### DATA LISTING
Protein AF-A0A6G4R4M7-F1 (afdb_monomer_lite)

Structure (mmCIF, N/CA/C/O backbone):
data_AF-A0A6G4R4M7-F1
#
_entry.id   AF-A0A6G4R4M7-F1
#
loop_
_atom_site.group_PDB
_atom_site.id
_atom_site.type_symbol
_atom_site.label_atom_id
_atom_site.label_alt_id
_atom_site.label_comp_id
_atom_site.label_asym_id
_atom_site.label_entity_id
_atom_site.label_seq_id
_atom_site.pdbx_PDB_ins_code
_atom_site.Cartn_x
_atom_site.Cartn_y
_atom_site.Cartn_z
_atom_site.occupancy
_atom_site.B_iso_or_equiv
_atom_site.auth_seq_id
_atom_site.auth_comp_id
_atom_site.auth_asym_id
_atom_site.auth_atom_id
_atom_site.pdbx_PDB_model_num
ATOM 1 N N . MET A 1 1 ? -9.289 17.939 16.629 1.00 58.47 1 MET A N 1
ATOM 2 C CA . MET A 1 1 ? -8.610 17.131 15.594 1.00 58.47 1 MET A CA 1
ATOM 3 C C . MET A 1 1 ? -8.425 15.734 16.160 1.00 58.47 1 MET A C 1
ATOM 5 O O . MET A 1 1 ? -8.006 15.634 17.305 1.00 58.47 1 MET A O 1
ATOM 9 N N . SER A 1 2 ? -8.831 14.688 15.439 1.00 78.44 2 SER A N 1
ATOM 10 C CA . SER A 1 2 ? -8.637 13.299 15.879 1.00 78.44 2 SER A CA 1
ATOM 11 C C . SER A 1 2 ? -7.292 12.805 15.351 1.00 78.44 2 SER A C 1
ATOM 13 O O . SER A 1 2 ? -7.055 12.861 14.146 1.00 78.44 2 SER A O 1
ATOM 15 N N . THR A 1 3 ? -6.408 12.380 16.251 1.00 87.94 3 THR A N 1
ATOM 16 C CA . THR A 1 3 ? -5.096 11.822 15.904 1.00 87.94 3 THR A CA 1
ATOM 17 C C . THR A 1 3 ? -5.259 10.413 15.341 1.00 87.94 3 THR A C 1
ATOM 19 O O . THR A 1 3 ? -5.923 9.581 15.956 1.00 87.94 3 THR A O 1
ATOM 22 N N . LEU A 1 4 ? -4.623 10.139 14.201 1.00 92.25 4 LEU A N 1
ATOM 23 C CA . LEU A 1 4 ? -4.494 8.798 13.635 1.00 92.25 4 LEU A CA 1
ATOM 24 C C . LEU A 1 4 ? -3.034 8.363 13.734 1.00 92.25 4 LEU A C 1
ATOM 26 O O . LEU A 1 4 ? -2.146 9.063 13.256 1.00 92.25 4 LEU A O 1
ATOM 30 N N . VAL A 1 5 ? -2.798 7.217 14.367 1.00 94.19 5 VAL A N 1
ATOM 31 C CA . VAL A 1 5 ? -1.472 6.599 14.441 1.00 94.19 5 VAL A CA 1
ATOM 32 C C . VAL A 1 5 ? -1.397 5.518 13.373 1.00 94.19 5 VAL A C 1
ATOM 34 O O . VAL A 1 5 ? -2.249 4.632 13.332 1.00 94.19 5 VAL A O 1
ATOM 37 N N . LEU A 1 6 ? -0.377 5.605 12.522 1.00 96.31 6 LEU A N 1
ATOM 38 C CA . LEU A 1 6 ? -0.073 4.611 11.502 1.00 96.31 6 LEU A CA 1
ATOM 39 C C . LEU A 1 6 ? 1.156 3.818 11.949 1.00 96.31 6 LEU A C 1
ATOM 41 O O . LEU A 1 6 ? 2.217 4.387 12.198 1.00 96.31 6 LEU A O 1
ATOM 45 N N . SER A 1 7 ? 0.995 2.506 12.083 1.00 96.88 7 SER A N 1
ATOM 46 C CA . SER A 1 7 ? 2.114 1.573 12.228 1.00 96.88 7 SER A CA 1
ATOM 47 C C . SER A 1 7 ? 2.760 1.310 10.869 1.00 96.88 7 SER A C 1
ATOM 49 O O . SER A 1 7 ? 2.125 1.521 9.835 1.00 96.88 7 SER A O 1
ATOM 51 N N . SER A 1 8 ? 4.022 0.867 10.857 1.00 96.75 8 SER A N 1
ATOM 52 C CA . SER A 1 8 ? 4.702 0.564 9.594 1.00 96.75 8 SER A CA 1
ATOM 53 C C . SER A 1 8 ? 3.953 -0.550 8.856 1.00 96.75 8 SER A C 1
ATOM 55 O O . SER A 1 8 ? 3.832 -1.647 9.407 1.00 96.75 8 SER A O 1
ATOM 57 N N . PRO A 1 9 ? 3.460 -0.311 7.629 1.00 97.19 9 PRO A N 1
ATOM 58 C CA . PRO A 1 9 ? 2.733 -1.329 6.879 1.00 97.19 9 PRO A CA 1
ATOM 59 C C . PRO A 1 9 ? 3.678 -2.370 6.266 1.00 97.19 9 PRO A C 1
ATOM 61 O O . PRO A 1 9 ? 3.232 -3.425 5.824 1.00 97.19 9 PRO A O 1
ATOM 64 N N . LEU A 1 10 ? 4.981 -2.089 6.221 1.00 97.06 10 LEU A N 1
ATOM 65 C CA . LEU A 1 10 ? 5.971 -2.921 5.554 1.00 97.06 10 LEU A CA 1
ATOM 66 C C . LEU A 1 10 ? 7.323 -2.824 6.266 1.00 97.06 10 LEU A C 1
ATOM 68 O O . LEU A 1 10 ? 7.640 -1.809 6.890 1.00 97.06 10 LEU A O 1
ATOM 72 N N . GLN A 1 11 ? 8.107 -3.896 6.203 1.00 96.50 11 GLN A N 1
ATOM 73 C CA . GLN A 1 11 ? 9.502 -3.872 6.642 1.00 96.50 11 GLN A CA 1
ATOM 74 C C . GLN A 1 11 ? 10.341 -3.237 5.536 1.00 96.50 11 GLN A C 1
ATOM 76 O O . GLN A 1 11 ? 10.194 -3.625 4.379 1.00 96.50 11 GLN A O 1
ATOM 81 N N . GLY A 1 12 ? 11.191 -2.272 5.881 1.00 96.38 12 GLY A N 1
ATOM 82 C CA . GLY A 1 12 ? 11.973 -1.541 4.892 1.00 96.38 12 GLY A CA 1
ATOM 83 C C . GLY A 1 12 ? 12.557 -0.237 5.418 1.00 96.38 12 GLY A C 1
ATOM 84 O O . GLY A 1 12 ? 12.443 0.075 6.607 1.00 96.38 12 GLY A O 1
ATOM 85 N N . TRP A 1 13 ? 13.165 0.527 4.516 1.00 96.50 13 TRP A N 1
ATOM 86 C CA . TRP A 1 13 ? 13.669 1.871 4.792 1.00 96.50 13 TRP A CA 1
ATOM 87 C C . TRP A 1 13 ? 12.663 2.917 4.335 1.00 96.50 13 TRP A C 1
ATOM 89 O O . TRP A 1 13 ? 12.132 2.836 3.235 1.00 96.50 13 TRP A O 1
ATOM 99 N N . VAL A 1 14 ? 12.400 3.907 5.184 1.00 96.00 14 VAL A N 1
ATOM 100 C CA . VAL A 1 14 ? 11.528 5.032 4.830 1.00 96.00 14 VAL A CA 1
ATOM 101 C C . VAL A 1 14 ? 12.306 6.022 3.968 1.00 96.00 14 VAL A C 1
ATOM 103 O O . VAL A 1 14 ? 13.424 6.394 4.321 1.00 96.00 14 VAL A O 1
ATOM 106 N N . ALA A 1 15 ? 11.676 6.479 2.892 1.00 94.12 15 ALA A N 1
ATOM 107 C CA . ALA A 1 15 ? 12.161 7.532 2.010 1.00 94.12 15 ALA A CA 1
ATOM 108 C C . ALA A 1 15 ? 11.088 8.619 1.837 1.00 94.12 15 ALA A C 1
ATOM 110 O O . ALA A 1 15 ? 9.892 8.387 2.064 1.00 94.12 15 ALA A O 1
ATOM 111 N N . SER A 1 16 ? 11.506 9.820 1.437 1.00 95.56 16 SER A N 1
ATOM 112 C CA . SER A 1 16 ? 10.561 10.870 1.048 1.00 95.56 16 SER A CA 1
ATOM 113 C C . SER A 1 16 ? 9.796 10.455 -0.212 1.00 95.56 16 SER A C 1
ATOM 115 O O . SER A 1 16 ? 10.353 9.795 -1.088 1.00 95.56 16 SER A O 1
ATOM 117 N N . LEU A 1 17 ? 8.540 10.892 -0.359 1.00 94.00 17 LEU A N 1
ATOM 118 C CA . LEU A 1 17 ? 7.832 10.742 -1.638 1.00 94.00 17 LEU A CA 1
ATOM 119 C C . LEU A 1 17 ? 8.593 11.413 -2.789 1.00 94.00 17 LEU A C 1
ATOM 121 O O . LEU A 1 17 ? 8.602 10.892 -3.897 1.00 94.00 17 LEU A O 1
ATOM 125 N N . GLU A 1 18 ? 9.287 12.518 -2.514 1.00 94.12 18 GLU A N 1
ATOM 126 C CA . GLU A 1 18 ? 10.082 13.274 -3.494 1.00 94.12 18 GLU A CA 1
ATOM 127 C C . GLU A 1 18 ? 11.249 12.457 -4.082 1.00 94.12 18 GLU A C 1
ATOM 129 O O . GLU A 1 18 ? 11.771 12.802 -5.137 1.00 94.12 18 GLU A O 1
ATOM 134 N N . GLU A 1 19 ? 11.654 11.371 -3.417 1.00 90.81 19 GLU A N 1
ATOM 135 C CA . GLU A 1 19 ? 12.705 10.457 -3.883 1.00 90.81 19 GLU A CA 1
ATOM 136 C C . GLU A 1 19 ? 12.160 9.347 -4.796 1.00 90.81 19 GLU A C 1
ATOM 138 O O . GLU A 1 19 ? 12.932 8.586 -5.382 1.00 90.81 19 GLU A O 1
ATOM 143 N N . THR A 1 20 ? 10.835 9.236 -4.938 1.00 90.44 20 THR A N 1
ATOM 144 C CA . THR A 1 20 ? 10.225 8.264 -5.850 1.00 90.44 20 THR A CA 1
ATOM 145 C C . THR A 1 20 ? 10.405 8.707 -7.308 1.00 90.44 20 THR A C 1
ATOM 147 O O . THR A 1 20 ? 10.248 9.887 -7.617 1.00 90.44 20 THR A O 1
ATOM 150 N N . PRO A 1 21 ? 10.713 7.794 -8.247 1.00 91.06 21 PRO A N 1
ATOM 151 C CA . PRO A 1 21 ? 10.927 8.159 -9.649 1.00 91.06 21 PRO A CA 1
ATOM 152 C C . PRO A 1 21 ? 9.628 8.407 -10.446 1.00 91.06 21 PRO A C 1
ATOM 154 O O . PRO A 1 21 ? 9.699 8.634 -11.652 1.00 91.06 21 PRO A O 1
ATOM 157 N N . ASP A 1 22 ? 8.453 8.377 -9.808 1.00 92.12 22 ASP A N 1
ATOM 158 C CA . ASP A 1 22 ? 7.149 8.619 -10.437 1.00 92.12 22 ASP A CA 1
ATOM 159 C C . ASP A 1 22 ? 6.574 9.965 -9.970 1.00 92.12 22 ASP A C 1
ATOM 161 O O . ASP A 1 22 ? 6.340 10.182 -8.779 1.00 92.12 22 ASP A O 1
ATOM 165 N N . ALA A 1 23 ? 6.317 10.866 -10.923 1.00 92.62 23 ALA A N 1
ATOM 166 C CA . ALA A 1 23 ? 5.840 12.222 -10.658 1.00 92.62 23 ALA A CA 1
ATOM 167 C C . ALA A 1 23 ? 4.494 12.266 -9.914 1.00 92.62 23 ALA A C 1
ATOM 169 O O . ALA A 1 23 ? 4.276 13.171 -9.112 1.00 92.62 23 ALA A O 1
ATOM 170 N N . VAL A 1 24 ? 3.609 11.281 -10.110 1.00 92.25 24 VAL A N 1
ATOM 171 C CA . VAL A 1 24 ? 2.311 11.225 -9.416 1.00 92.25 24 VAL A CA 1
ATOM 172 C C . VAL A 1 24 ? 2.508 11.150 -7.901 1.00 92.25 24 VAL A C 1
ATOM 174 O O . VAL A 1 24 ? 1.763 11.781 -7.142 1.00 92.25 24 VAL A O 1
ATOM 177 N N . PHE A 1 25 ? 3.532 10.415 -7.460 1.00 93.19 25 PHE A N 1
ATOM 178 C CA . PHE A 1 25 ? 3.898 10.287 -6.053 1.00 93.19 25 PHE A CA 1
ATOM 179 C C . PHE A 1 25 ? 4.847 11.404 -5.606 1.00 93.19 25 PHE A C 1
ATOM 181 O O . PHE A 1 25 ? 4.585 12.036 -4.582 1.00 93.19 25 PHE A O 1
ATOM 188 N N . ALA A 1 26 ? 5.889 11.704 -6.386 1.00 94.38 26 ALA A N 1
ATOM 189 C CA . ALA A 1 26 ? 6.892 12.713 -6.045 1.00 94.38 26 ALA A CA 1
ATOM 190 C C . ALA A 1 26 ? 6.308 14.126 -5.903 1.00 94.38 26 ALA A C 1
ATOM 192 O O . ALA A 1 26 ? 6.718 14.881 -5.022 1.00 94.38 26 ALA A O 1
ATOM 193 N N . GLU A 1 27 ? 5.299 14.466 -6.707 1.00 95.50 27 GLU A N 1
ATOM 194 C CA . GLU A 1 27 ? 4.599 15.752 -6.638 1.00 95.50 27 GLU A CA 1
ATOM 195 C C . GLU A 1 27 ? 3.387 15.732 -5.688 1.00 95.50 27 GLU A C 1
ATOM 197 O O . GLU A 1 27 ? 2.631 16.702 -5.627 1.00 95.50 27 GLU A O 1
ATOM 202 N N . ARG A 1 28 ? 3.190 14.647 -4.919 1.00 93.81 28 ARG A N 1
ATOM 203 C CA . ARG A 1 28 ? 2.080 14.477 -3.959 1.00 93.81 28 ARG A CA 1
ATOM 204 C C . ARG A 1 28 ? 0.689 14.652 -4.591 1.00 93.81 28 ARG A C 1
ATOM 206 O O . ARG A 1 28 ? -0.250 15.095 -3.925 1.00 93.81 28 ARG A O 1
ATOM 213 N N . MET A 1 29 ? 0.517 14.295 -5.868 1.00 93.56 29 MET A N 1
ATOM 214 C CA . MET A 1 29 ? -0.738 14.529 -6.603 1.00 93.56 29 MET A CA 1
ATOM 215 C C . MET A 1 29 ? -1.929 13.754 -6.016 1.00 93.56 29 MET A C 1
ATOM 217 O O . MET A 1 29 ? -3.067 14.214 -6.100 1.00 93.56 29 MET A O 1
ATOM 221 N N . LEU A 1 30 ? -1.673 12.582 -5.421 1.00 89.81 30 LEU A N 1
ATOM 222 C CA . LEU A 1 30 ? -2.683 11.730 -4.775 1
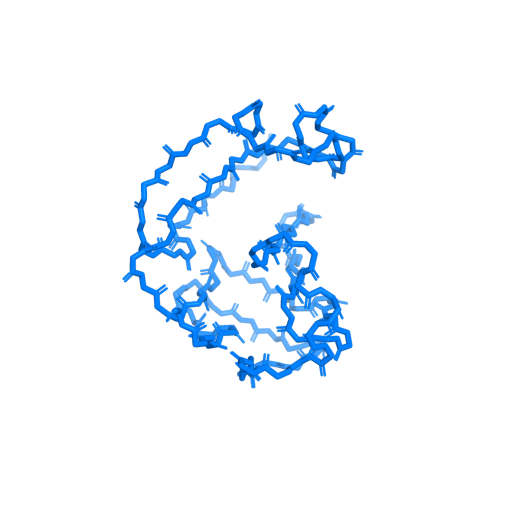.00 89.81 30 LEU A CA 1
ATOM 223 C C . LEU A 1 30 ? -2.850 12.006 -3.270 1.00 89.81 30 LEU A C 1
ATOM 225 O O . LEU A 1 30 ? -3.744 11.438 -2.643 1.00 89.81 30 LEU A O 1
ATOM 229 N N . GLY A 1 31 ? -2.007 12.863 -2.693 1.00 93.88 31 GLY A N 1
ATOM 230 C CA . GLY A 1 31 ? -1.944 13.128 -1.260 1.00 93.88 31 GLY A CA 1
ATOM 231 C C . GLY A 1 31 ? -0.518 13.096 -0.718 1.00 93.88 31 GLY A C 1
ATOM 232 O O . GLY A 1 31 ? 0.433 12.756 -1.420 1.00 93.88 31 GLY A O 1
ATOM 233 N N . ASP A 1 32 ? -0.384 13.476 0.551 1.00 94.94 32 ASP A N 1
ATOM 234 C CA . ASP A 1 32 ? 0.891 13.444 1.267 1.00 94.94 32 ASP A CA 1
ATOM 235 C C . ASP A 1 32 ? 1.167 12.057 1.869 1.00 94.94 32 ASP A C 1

### WHAT YOU HAVE TO DO
How would the lines above read from the one with "ATOM 189 C CA" to the one with "ATOM 230 C CA", inclusive, with no pictures? Write them out exactly.

### RESULT FOR THIS TASK
ATOM 189 C CA . ALA A 1 26 ? 6.892 12.713 -6.045 1.00 94.38 26 ALA A CA 1
ATOM 190 C C . ALA A 1 26 ? 6.308 14.126 -5.903 1.00 94.38 26 ALA A C 1
ATOM 192 O O . ALA A 1 26 ? 6.718 14.881 -5.022 1.00 94.38 26 ALA A O 1
ATOM 193 N N . GLU A 1 27 ? 5.299 14.466 -6.707 1.00 95.50 27 GLU A N 1
ATOM 194 C CA . GLU A 1 27 ? 4.599 15.752 -6.638 1.00 95.50 27 GLU A CA 1
ATOM 195 C C . GLU A 1 27 ? 3.387 15.732 -5.688 1.00 95.50 27 GLU A C 1
ATOM 197 O O . GLU A 1 27 ? 2.631 16.702 -5.627 1.00 95.50 27 GLU A O 1
ATOM 202 N N . ARG A 1 28 ? 3.190 14.647 -4.919 1.00 93.81 28 ARG A N 1
ATOM 203 C CA . ARG A 1 28 ? 2.080 14.477 -3.959 1.00 93.81 28 ARG A CA 1
ATOM 204 C C . ARG A 1 28 ? 0.689 14.652 -4.591 1.00 93.81 28 ARG A C 1
ATOM 206 O O . ARG A 1 28 ? -0.250 15.095 -3.925 1.00 93.81 28 ARG A O 1
ATOM 213 N N . MET A 1 29 ? 0.517 14.295 -5.868 1.00 93.56 29 MET A N 1
ATOM 214 C CA . MET A 1 29 ? -0.738 14.529 -6.603 1.00 93.56 29 MET A CA 1
ATOM 215 C C . MET A 1 29 ? -1.929 13.754 -6.016 1.00 93.56 29 MET A C 1
ATOM 217 O O . MET A 1 29 ? -3.067 14.214 -6.100 1.00 93.56 29 MET A O 1
ATOM 221 N N . LEU A 1 30 ? -1.673 12.582 -5.421 1.00 89.81 30 LEU A N 1
ATOM 222 C CA . LEU A 1 30 ? -2.683 11.730 -4.775 1
.00 89.81 30 LEU A CA 1
ATOM 223 C C . LEU A 1 30 ? -2.850 12.006 -3.270 1.00 89.81 30 LEU A C 1
ATOM 225 O O . LEU A 1 30 ? -3.744 11.438 -2.643 1.00 89.81 30 LEU A O 1
ATOM 229 N N . GLY A 1 31 ? -2.007 12.863 -2.693 1.00 93.88 31 GLY A N 1
ATOM 230 C CA . GLY A 1 31 ? -1.944 13.128 -1.260 1.00 93.88 31 GLY A CA 1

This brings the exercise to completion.